Leaders at Junior Orange Bowl represent three nations
The name of the tournament is the Junior Orange Bowl International Golf Championship, and after Monday’s second round at Biltmore Golf Course in Coral Gables the emphasis in that title should certainly be placed on the “International.”
There were three leaders — one in boys and two tied in girls — after the second round, and they represent three different countries.
Tied for the girls’ lead was Emilia Migliaccio of Cary, North Carolina, and she was joined at the top with Euikyung Shin of South Korea. In the boys’ division, Norway’s Kristoffer Reitan was on top of the leaderboard.
Migliaccio, 16 and a junior in high school who makes straight A’s, has had rounds of 68-70 for a 4-under-par 138, and Shin has shot 69-69—138. They hold a two-shot advantage over Albane Valenzuela of Switzerland.
Even though she has more than a year to go in high school, Migliaccio knows where golf is taking her, and that would be to Wake Forest for college, where she will major in communication rhetoric and minor in English. Wake Forest became the school of choice when she went to a golf camp there at age 12.
No matter where golf takes her, Migliaccio definitely wants to be an author and has already started writing her first book — some 50,000 words so far, and it is called Just an Illusion. What isn’t an illusion is Migliaccio’s love of golf and desire to eventually become a member of the LPGA Tour.
“Golf is wonderful,” she said, “You learn so much more than a game, and you meet so many good people.”
Playing with Migliaccio on Tuesday will be Shin, who is getting accustomed to and quite adept at playing on Florida’s flat courses. An 11th-grader in Korea, Shin said she is used to hilly courses. “We have nice courses in Korea,” she said, “but some of them are on mountainsides.”
Like Migliaccio, Shin has a long-range goal of the LPGA Tour, and both girls also have in common that they are playing in their first OB Junior International.

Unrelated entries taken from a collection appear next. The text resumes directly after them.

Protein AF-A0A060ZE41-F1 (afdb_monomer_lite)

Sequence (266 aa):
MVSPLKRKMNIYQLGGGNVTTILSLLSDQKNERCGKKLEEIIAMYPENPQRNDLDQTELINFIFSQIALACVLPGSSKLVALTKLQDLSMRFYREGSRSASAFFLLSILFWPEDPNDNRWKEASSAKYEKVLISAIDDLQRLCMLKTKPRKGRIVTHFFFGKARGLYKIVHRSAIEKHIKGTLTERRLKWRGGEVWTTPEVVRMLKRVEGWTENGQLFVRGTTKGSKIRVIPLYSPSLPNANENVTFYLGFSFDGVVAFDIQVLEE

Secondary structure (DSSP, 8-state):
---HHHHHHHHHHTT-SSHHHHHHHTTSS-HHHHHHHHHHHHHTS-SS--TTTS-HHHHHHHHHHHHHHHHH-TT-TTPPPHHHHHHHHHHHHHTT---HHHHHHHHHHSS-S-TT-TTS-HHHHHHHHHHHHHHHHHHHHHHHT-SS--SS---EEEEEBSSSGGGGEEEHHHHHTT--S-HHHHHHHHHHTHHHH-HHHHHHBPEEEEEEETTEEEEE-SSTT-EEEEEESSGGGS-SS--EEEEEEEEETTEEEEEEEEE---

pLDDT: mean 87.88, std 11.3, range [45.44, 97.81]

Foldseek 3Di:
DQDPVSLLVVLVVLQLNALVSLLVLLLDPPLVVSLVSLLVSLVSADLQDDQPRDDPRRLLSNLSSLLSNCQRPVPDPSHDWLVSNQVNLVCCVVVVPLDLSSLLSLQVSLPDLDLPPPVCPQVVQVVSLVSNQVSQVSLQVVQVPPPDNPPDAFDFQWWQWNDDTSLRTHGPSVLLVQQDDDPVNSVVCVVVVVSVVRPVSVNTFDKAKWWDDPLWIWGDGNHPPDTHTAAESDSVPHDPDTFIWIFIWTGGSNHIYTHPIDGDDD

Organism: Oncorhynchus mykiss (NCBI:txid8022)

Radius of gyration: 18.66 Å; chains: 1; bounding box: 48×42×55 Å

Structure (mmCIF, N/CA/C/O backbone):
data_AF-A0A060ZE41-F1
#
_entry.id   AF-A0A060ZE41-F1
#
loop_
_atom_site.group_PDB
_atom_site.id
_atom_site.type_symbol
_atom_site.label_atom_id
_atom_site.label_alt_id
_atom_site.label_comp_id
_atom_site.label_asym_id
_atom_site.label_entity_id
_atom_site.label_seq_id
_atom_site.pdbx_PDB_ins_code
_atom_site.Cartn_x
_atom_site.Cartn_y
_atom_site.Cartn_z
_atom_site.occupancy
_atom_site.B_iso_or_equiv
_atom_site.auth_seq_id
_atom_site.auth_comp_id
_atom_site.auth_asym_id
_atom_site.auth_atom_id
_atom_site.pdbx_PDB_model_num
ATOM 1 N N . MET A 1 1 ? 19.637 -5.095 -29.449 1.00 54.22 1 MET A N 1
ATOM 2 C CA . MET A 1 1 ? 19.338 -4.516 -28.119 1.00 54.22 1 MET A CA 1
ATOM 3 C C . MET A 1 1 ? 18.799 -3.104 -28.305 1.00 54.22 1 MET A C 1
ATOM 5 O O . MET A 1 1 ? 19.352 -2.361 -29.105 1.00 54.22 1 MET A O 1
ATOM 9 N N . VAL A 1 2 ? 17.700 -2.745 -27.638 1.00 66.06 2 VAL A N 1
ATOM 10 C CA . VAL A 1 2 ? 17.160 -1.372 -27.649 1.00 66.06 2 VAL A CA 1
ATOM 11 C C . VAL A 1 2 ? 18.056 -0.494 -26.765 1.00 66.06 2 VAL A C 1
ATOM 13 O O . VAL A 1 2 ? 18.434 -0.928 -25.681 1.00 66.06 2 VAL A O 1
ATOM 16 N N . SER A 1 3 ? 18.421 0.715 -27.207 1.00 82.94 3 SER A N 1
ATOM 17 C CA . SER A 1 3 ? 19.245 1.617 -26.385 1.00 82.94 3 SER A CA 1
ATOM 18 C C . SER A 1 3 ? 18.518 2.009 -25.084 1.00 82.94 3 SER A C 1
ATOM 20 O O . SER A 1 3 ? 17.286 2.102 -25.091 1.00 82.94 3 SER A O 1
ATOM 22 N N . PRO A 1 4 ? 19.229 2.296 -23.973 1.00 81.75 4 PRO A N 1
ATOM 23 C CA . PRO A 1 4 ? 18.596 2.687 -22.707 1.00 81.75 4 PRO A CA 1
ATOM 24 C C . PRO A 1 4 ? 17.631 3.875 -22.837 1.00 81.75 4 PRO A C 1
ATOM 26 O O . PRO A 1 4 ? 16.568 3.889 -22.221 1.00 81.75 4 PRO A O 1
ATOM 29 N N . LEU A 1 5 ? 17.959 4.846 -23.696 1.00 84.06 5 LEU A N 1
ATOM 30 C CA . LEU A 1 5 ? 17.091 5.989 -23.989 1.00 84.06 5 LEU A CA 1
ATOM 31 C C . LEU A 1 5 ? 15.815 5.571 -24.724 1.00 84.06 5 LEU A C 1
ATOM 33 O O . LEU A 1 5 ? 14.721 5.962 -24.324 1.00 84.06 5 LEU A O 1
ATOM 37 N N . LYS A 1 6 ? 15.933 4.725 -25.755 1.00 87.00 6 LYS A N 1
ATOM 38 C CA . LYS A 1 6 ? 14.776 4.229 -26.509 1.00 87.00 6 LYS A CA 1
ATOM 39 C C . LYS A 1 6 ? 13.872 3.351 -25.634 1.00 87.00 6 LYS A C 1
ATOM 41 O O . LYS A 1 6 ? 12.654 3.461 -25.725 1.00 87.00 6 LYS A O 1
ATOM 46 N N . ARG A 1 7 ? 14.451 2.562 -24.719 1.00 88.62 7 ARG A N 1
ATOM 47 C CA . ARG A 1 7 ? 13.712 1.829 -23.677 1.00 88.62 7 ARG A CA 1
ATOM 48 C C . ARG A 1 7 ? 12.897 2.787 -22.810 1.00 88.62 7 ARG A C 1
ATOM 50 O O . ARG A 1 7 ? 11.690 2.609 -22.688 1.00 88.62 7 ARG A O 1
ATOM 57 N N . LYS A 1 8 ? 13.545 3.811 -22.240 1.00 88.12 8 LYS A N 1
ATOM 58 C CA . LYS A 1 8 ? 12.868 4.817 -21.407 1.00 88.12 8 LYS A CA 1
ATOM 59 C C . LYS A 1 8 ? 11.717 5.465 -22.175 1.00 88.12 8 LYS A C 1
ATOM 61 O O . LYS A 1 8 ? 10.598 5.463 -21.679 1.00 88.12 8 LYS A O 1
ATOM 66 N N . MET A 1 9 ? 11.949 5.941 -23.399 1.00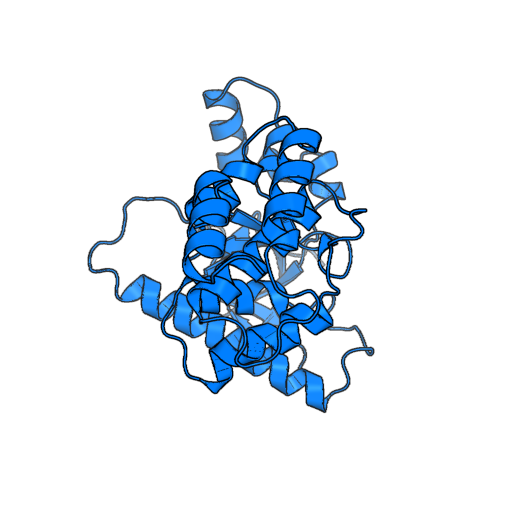 90.62 9 MET A N 1
ATOM 67 C CA . MET A 1 9 ? 10.906 6.569 -24.223 1.00 90.62 9 MET A CA 1
ATOM 68 C C . MET A 1 9 ? 9.687 5.662 -24.438 1.00 90.62 9 MET A C 1
ATOM 70 O O . MET A 1 9 ? 8.560 6.117 -24.252 1.00 90.62 9 MET A O 1
ATOM 74 N N . ASN A 1 10 ? 9.900 4.385 -24.757 1.00 92.19 10 ASN A N 1
ATOM 75 C CA . ASN A 1 10 ? 8.805 3.430 -24.934 1.00 92.19 10 ASN A CA 1
ATOM 76 C C . ASN A 1 10 ? 8.012 3.220 -23.630 1.00 92.19 10 ASN A C 1
ATOM 78 O O . ASN A 1 10 ? 6.782 3.239 -23.643 1.00 92.19 10 ASN A O 1
ATOM 82 N N . ILE A 1 11 ? 8.701 3.101 -22.489 1.00 92.56 11 ILE A N 1
ATOM 83 C CA . ILE A 1 11 ? 8.062 3.007 -21.166 1.00 92.56 11 ILE A CA 1
ATOM 84 C C . ILE A 1 11 ? 7.213 4.258 -20.882 1.00 92.56 11 ILE A C 1
ATOM 86 O O . ILE A 1 11 ? 6.077 4.144 -20.418 1.00 92.56 11 ILE A O 1
ATOM 90 N N . TYR A 1 12 ? 7.725 5.454 -21.194 1.00 92.19 12 TYR A N 1
ATOM 91 C CA . TYR A 1 12 ? 6.974 6.706 -21.053 1.00 92.19 12 TYR A CA 1
ATOM 92 C C . TYR A 1 12 ? 5.702 6.716 -21.910 1.00 92.19 12 TYR A C 1
ATOM 94 O O . TYR A 1 12 ? 4.643 7.081 -21.401 1.00 92.19 12 TYR A O 1
ATOM 102 N N . GLN A 1 13 ? 5.780 6.277 -23.170 1.00 92.00 13 GLN A N 1
ATOM 103 C CA . GLN A 1 13 ? 4.631 6.226 -24.085 1.00 92.00 13 GLN A CA 1
ATOM 104 C C . GLN A 1 13 ? 3.510 5.303 -23.589 1.00 92.00 13 GLN A C 1
ATOM 106 O O . GLN A 1 13 ? 2.333 5.591 -23.800 1.00 92.00 13 GLN A O 1
ATOM 111 N N . LEU A 1 14 ? 3.860 4.223 -22.886 1.00 92.75 14 LEU A N 1
ATOM 112 C CA . LEU A 1 14 ? 2.889 3.294 -22.303 1.00 92.75 14 LEU A CA 1
ATOM 113 C C . LEU A 1 14 ? 2.326 3.752 -20.945 1.00 92.75 14 LEU A C 1
ATOM 115 O O . LEU A 1 14 ? 1.412 3.119 -20.419 1.00 92.75 14 LEU A O 1
ATOM 119 N N . GLY A 1 15 ? 2.828 4.858 -20.385 1.00 91.38 15 GLY A N 1
ATOM 120 C CA . GLY A 1 15 ? 2.422 5.369 -19.071 1.00 91.38 15 GLY A CA 1
ATOM 121 C C . GLY A 1 15 ? 3.244 4.828 -17.896 1.00 91.38 15 GLY A C 1
ATOM 122 O O . GLY A 1 15 ? 2.909 5.104 -16.748 1.00 91.38 15 GLY A O 1
ATOM 123 N N . GLY A 1 16 ? 4.344 4.115 -18.150 1.00 92.56 16 GLY A N 1
ATOM 124 C CA . GLY A 1 16 ? 5.262 3.597 -17.126 1.00 92.56 16 GLY A CA 1
ATOM 125 C C . GLY A 1 16 ? 6.350 4.582 -16.676 1.00 92.56 16 GLY A C 1
ATOM 126 O O . GLY A 1 16 ? 7.214 4.238 -15.875 1.00 92.56 16 GLY A O 1
ATOM 127 N N . GLY A 1 17 ? 6.357 5.803 -17.218 1.00 90.38 17 GLY A N 1
ATOM 128 C CA . GLY A 1 17 ? 7.451 6.761 -17.028 1.00 90.38 17 GLY A CA 1
ATOM 129 C C . GLY A 1 17 ? 7.516 7.425 -15.649 1.00 90.38 17 GLY A C 1
ATOM 130 O O . GLY A 1 17 ? 8.557 7.964 -15.273 1.00 90.38 17 GLY A O 1
ATOM 131 N N . ASN A 1 18 ? 6.426 7.413 -14.881 1.00 93.81 18 ASN A N 1
ATOM 132 C CA . ASN A 1 18 ? 6.402 7.889 -13.501 1.00 93.81 18 ASN A CA 1
ATOM 133 C C . ASN A 1 18 ? 5.262 7.240 -12.708 1.00 93.81 18 ASN A C 1
ATOM 135 O O . ASN A 1 18 ? 4.323 6.677 -13.270 1.00 93.81 18 ASN A O 1
ATOM 139 N N . VAL A 1 19 ? 5.323 7.371 -11.384 1.00 93.38 19 VAL A N 1
ATOM 140 C CA . VAL A 1 19 ? 4.357 6.751 -10.470 1.00 93.38 19 VAL A CA 1
ATOM 141 C C . VAL A 1 19 ? 2.922 7.216 -10.725 1.00 93.38 19 VAL A C 1
ATOM 143 O O . VAL A 1 19 ? 2.012 6.395 -10.745 1.00 93.38 19 VAL A O 1
ATOM 146 N N . THR A 1 20 ? 2.700 8.507 -10.978 1.00 92.38 20 THR A N 1
ATOM 147 C CA . THR A 1 20 ? 1.353 9.047 -11.222 1.00 92.38 20 THR A CA 1
ATOM 148 C C . THR A 1 20 ? 0.707 8.417 -12.453 1.00 92.38 20 THR A C 1
ATOM 150 O O . THR A 1 20 ? -0.466 8.048 -12.405 1.00 92.38 20 THR A O 1
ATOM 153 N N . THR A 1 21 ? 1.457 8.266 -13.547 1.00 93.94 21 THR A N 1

In the boys’ division, Reitan, 17, has a three-shot lead over Sachin Kumar of Port St. Lucie. Reitan is at 5-under 137 after rounds of 70-67. Kumar, originally from Trinidad & Tobago, is at 72-68—140.
Reitan started playing golf at age 5, and freely admitted, “I didn’t know what I was doing.”
He does now, making it to the quarterfinals of the U.S. Amateur and winning the Norwegian Junior Championship.
Reitan has a simplistic approach to golf.
“Playing badly and playing well, golf can be two different sports,” he said philosophically.
“Today, it was the fun golf I was playing.”